Krisna's service takes on the responsibility of formulating the "ShopSphere Account Holder" Data Verification Request (DVR), which serves as the benchmark for validating "ShopSphere ID Token" user information. In the zkPass ecosystem, the Krisna service takes the role of the Proof Verifier. To craft precise DVR queries, Krisna needs a comprehensive grasp of the data structure of the ShopSphere ID Token, as specified by the ShopSphere OIDC Provider. By employing the zkPass Query Language, Krisna is able to target particular fields within the user data through the concept of 'Variable'. Key guidelines for integration consist of the following two main steps:
The Krisna service needs to provide a RESTful API that allows for the secure retrieval of DVRs. This API must be equipped with strong user authentication measures to ensure that only the rightful owner can access their data. While zkPass doesn't specify the exact methods for authentication, the semantics of the API, or the formats of responses, it offers developers the freedom to create their own implementation. Generally, this API is used by the Data Holder as a starting point in the data verification process.
Signing the DVR
To support the smooth functioning of the zkPass process, the Krisna service is required to sign the "ShopSphere Account Holder" DVR object into a JWS (JSON Web Signature) token. To make this task easier, the zkpass-client SDK library offers a function specifically designed to streamline the signing process.

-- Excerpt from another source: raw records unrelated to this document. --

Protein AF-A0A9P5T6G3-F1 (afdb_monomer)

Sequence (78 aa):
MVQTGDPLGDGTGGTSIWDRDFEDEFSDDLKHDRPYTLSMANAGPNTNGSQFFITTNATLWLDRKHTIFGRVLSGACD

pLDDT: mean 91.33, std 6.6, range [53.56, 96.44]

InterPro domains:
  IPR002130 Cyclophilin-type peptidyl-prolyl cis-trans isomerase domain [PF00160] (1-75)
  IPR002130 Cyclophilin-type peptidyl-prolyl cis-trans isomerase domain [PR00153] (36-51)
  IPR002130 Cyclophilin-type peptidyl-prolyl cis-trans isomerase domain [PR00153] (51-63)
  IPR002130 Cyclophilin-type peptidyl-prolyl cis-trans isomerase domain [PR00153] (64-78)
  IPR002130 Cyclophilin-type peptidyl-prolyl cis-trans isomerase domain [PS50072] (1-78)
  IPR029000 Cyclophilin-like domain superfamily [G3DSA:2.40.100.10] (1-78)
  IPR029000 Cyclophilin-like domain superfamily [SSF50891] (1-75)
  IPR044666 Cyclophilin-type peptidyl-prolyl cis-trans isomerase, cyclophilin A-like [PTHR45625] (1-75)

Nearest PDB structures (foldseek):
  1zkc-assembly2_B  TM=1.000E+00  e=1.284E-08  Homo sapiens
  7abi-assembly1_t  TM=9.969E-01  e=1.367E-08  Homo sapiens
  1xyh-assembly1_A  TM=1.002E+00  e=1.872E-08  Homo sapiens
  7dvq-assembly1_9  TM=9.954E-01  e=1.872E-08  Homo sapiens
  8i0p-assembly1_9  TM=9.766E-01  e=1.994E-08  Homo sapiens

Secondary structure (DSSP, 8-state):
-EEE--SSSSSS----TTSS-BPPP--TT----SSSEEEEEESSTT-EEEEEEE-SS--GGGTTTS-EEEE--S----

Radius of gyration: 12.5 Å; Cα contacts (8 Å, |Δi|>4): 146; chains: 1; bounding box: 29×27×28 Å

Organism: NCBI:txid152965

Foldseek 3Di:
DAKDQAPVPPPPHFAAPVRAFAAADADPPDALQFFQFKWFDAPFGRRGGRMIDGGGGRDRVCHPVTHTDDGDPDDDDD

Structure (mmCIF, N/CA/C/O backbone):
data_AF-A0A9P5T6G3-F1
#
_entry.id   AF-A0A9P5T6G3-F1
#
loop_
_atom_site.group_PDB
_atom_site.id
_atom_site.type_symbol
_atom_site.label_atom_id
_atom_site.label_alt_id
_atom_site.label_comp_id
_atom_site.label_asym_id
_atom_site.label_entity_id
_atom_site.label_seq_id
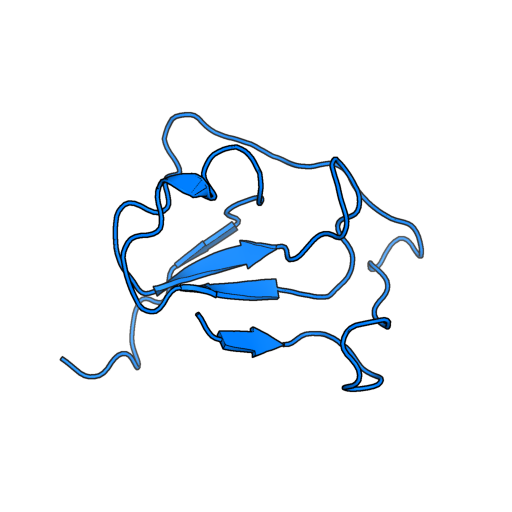_atom_site.pdbx_PDB_ins_code
_atom_site.Cartn_x
_atom_site.Cartn_y
_atom_site.C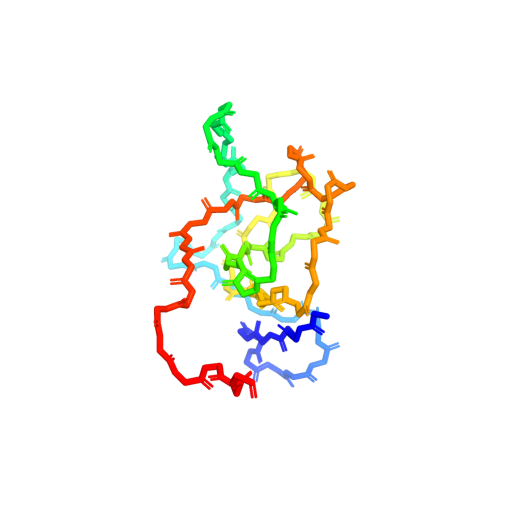artn_z
_atom_site.occupancy
_atom_site.B_iso_or_equiv
_atom_site.auth_seq_id
_atom_site.auth_comp_id
_atom_site.auth_asym_id
_atom_site.auth_atom_id
_atom_site.pdbx_PDB_model_num
ATOM 1 N N . MET A 1 1 ? -1.351 -8.679 8.020 1.00 91.25 1 MET A N 1
ATOM 2 C CA . MET A 1 1 ? -1.494 -8.004 6.713 1.00 91.25 1 MET A CA 1
ATOM 3 C C . MET A 1 1 ? -1.026 -8.949 5.629 1.00 91.25 1 MET A C 1
ATOM 5 O O . MET A 1 1 ? -0.212 -9.816 5.927 1.00 91.25 1 MET A O 1
ATOM 9 N N . VAL A 1 2 ? -1.549 -8.795 4.420 1.00 93.88 2 VAL A N 1
ATOM 10 C CA . VAL A 1 2 ? -1.183 -9.588 3.241 1.00 93.88 2 VAL A CA 1
ATOM 11 C C . VAL A 1 2 ? -0.788 -8.610 2.141 1.00 93.88 2 VAL A C 1
ATOM 13 O O . VAL A 1 2 ? -1.562 -7.698 1.862 1.00 93.88 2 VAL A O 1
ATOM 16 N N . GLN A 1 3 ? 0.403 -8.769 1.563 1.00 94.19 3 GLN A N 1
ATOM 17 C CA . GLN A 1 3 ? 0.977 -7.861 0.562 1.00 94.19 3 GLN A CA 1
ATOM 18 C C . GLN A 1 3 ? 1.033 -8.531 -0.813 1.00 94.19 3 GLN A C 1
ATOM 20 O O . GLN A 1 3 ? 1.240 -9.740 -0.912 1.00 94.19 3 GLN A O 1
ATOM 25 N N . THR A 1 4 ? 0.823 -7.739 -1.862 1.00 93.25 4 THR A N 1
ATOM 26 C CA . THR A 1 4 ? 0.884 -8.154 -3.268 1.00 93.25 4 THR A CA 1
ATOM 27 C C . THR A 1 4 ? 1.233 -6.949 -4.154 1.00 93.25 4 THR A C 1
ATOM 29 O O . THR A 1 4 ? 1.547 -5.871 -3.651 1.00 93.25 4 THR A O 1
ATOM 32 N N . GLY A 1 5 ? 1.179 -7.119 -5.474 1.00 91.06 5 GLY A N 1
ATOM 33 C CA . GLY A 1 5 ? 1.412 -6.046 -6.444 1.00 91.06 5 GLY A CA 1
ATOM 34 C C 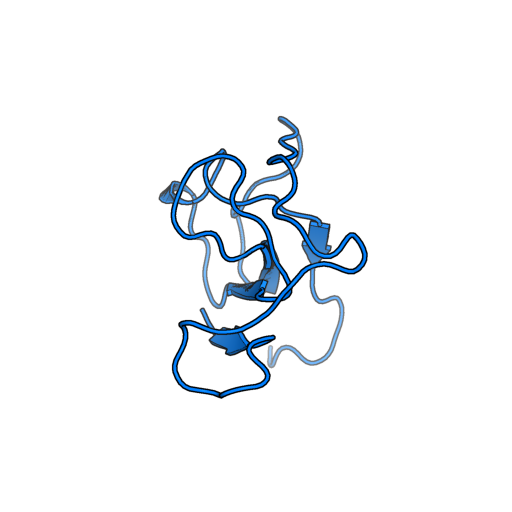. GLY A 1 5 ? 2.866 -5.910 -6.895 1.00 91.06 5 GLY A C 1
ATOM 35 O O . GLY A 1 5 ? 3.197 -4.933 -7.560 1.00 91.06 5 GLY A O 1
ATOM 36 N N . ASP A 1 6 ? 3.717 -6.887 -6.572 1.00 93.31 6 ASP A N 1
ATOM 37 C CA . ASP A 1 6 ? 5.045 -7.037 -7.168 1.00 93.31 6 ASP A CA 1
ATOM 38 C C . ASP A 1 6 ? 4.999 -8.074 -8.313 1.00 93.31 6 ASP A C 1
ATOM 40 O O . ASP A 1 6 ? 4.731 -9.250 -8.048 1.00 93.31 6 ASP A O 1
ATOM 44 N N . PRO A 1 7 ? 5.267 -7.679 -9.573 1.00 90.06 7 PRO A N 1
ATOM 45 C CA . PRO A 1 7 ? 5.357 -8.600 -10.708 1.00 90.06 7 PRO A CA 1
ATOM 46 C C . PRO A 1 7 ? 6.482 -9.640 -10.603 1.00 90.06 7 PRO A C 1
ATOM 48 O O . PRO A 1 7 ? 6.378 -10.697 -11.224 1.00 90.06 7 PRO A O 1
ATOM 51 N N . LEU A 1 8 ? 7.558 -9.340 -9.866 1.00 89.50 8 LEU A N 1
ATOM 52 C CA . LEU A 1 8 ? 8.704 -10.238 -9.685 1.00 89.50 8 LEU A CA 1
ATOM 53 C C . LEU A 1 8 ? 8.479 -11.237 -8.543 1.00 89.50 8 LEU A C 1
ATOM 55 O O . LEU A 1 8 ? 9.041 -12.331 -8.558 1.00 89.50 8 LEU A O 1
ATOM 59 N N . GLY A 1 9 ? 7.625 -10.881 -7.582 1.00 88.25 9 GLY A N 1
ATOM 60 C CA . GLY A 1 9 ? 7.277 -11.717 -6.435 1.00 88.25 9 GLY A CA 1
ATOM 61 C C . GLY A 1 9 ? 8.377 -11.830 -5.374 1.00 88.25 9 GLY A C 1
ATOM 62 O O . GLY A 1 9 ? 8.298 -12.723 -4.531 1.00 88.25 9 GLY A O 1
ATOM 63 N N . ASP A 1 10 ? 9.386 -10.955 -5.401 1.00 89.50 10 ASP A N 1
ATOM 64 C CA . ASP A 1 10 ? 10.502 -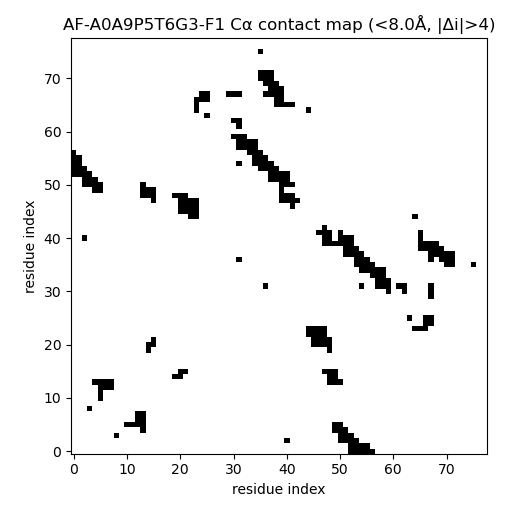10.929 -4.443 1.00 89.50 10 ASP A CA 1
ATOM 65 C C . ASP A 1 10 ? 10.429 -9.754 -3.447 1.00 89.50 10 ASP A C 1
ATOM 67 O O . ASP A 1 10 ? 11.235 -9.664 -2.519 1.00 89.50 10 ASP A O 1
ATOM 71 N N . GLY A 1 11 ? 9.427 -8.887 -3.601 1.00 83.62 11 GLY A N 1
ATOM 72 C CA . GLY A 1 11 ? 9.171 -7.713 -2.774 1.00 83.62 11 GLY A CA 1
ATOM 73 C C . GLY A 1 11 ? 9.938 -6.465 -3.207 1.00 83.62 11 GLY A C 1
ATOM 74 O O . GLY A 1 11 ? 9.754 -5.415 -2.590 1.00 83.62 11 GLY A O 1
ATOM 75 N N . THR A 1 12 ? 10.769 -6.541 -4.250 1.00 85.50 12 THR A N 1
ATOM 76 C CA . THR A 1 12 ? 11.609 -5.423 -4.714 1.00 85.50 12 THR A CA 1
ATOM 77 C C . THR A 1 12 ? 11.123 -4.795 -6.015 1.00 85.50 12 THR A C 1
ATOM 79 O O . THR A 1 12 ? 11.528 -3.679 -6.341 1.00 85.50 12 THR A O 1
ATOM 82 N N . GLY A 1 13 ? 10.258 -5.491 -6.755 1.00 83.06 13 GLY A N 1
ATOM 83 C CA . GLY A 1 13 ? 9.734 -5.021 -8.031 1.00 83.06 13 GLY A CA 1
ATOM 84 C C . GLY A 1 13 ? 8.434 -4.224 -7.926 1.00 83.06 13 GLY A C 1
ATOM 85 O O . GLY A 1 13 ? 7.849 -4.033 -6.860 1.00 83.06 13 GLY A O 1
ATOM 86 N N . GLY A 1 14 ? 7.961 -3.771 -9.084 1.00 85.56 14 GLY A N 1
ATOM 87 C CA . GLY A 1 14 ? 6.718 -3.017 -9.215 1.00 85.56 14 GLY A CA 1
ATOM 88 C C . GLY A 1 14 ? 6.948 -1.536 -9.493 1.00 85.56 14 GLY A C 1
ATOM 89 O O . GLY A 1 14 ? 7.679 -0.862 -8.780 1.00 85.56 14 GLY A O 1
ATOM 90 N N . THR A 1 15 ? 6.305 -1.032 -10.543 1.00 90.69 15 THR A N 1
ATOM 91 C CA . THR A 1 15 ? 6.367 0.374 -10.961 1.00 90.69 15 THR A CA 1
ATOM 92 C C . THR A 1 15 ? 4.955 0.930 -11.054 1.00 90.69 15 THR A C 1
ATOM 94 O O . THR A 1 15 ? 3.999 0.188 -11.300 1.00 90.69 15 THR A O 1
ATOM 97 N N . SER A 1 16 ? 4.803 2.232 -10.838 1.00 92.25 16 SER A N 1
ATOM 98 C CA . SER A 1 16 ? 3.518 2.889 -11.056 1.00 92.25 16 SER A CA 1
ATOM 99 C C . SER A 1 16 ? 3.218 3.017 -12.556 1.00 92.25 16 SER A C 1
ATOM 101 O O . SER A 1 16 ? 4.083 2.844 -13.415 1.00 92.25 16 SER A O 1
ATOM 103 N N . ILE A 1 17 ? 1.990 3.408 -12.893 1.00 93.38 17 ILE A N 1
ATOM 104 C CA . ILE A 1 17 ? 1.611 3.696 -14.286 1.00 93.38 17 ILE A CA 1
ATOM 105 C C . ILE A 1 17 ? 2.379 4.883 -14.894 1.00 93.38 17 ILE A C 1
ATOM 107 O O . ILE A 1 17 ? 2.383 5.051 -16.111 1.00 93.38 17 ILE A O 1
ATOM 111 N N . TRP A 1 18 ? 3.002 5.718 -14.056 1.00 91.81 18 TRP A N 1
ATOM 112 C CA . TRP A 1 18 ? 3.799 6.871 -14.477 1.00 91.81 18 TRP A CA 1
ATOM 113 C C . TRP A 1 18 ? 5.280 6.532 -14.673 1.00 91.81 18 TRP A C 1
ATOM 115 O O . TRP A 1 18 ? 6.067 7.443 -14.926 1.00 91.81 18 TRP A O 1
ATOM 125 N N . ASP A 1 19 ? 5.652 5.255 -14.532 1.00 90.38 19 ASP A N 1
ATOM 126 C CA . ASP A 1 19 ? 7.030 4.753 -14.603 1.00 90.38 19 ASP A CA 1
ATOM 127 C C . ASP A 1 19 ? 7.997 5.464 -13.635 1.00 90.38 19 ASP A C 1
ATOM 129 O O . ASP A 1 19 ? 9.186 5.645 -13.891 1.00 90.38 19 ASP A O 1
ATOM 133 N N . ARG A 1 20 ? 7.446 5.936 -12.513 1.00 91.25 20 ARG A N 1
ATOM 134 C CA . ARG A 1 20 ? 8.158 6.595 -11.416 1.00 91.25 20 ARG A CA 1
ATOM 135 C C . ARG A 1 20 ? 7.387 6.438 -10.116 1.00 91.25 20 ARG A C 1
ATOM 137 O O . ARG A 1 20 ? 6.171 6.238 -10.143 1.00 91.25 20 ARG A O 1
ATOM 144 N N . ASP A 1 21 ? 8.066 6.619 -8.998 1.00 92.69 21 ASP A N 1
ATOM 145 C CA . ASP A 1 21 ? 7.405 6.687 -7.700 1.00 92.69 21 ASP A CA 1
ATOM 146 C C . ASP A 1 21 ? 6.459 7.893 -7.615 1.00 92.69 21 ASP A C 1
ATOM 148 O O . ASP A 1 21 ? 6.693 8.938 -8.239 1.00 92.69 21 ASP A O 1
ATOM 152 N N . PHE A 1 22 ? 5.385 7.748 -6.840 1.00 93.12 22 PHE A N 1
ATOM 153 C CA . PHE A 1 22 ? 4.450 8.836 -6.560 1.00 93.12 22 PHE A CA 1
ATOM 154 C C . PHE A 1 22 ? 4.286 9.109 -5.062 1.00 93.12 22 PHE A C 1
ATOM 156 O O . PHE A 1 22 ? 4.664 8.308 -4.202 1.00 93.12 22 PHE A O 1
ATOM 163 N N . GLU A 1 23 ? 3.756 10.296 -4.771 1.00 95.19 23 GLU A N 1
ATOM 164 C CA . GLU A 1 23 ? 3.649 10.855 -3.426 1.00 95.19 23 GLU A CA 1
ATOM 165 C C . GLU A 1 23 ? 2.672 10.099 -2.523 1.00 95.19 23 GLU A C 1
ATOM 167 O O . GLU A 1 23 ? 1.767 9.408 -2.991 1.00 95.19 23 GLU A O 1
ATOM 172 N N . ASP A 1 24 ? 2.888 10.202 -1.212 1.00 93.94 24 ASP A N 1
ATOM 173 C CA . ASP A 1 24 ? 1.942 9.697 -0.227 1.00 93.94 24 ASP A CA 1
ATOM 174 C C . ASP A 1 24 ? 0.774 10.677 -0.068 1.00 93.94 24 ASP A C 1
ATOM 176 O O . ASP A 1 24 ? 0.952 11.859 0.230 1.00 93.94 24 ASP A O 1
ATOM 180 N N . GLU A 1 25 ? -0.443 10.158 -0.173 1.00 94.94 25 GLU A N 1
ATOM 181 C CA . GLU A 1 25 ? -1.670 10.884 0.138 1.00 94.94 25 GLU A CA 1
ATOM 182 C C . GLU A 1 25 ? -2.185 10.475 1.526 1.00 94.94 25 GLU A C 1
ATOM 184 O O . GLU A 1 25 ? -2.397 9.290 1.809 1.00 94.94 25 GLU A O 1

In addition, the Krisna service needs to provide the necessary public key that allows for the verification of the signed DVR. This distribution can be handled either manually or through an out-of-band method, or more efficiently, through a programmatic API call, as outlined by the JSON Web Key Set (JWKS) protocol.
After the ShopSphere app obtains the zkPass proof from the zkPass Service, it will send this proof to the Krisna service for validation. This is accomplished by the app using a proof verification API offered by the Krisna service. Similar to other aspects of zkPass, the specific methods for authentication, the design of the API, and the response formats are not rigidly defined by zkPass, allowing developers the flexibility to tailor their own implementations.
To process this verification request, the Krisna service will employ the verify_zkpass_proof
function, which is a part of the zkpass-client SDK library. This function is designed to efficiently handle the verification of the zkPass proof.
By adhering to these guidelines, Krisna reinforces the overall security and effectiveness of the zkPass ecosystem, thereby providing a reliable and secure means of data verification.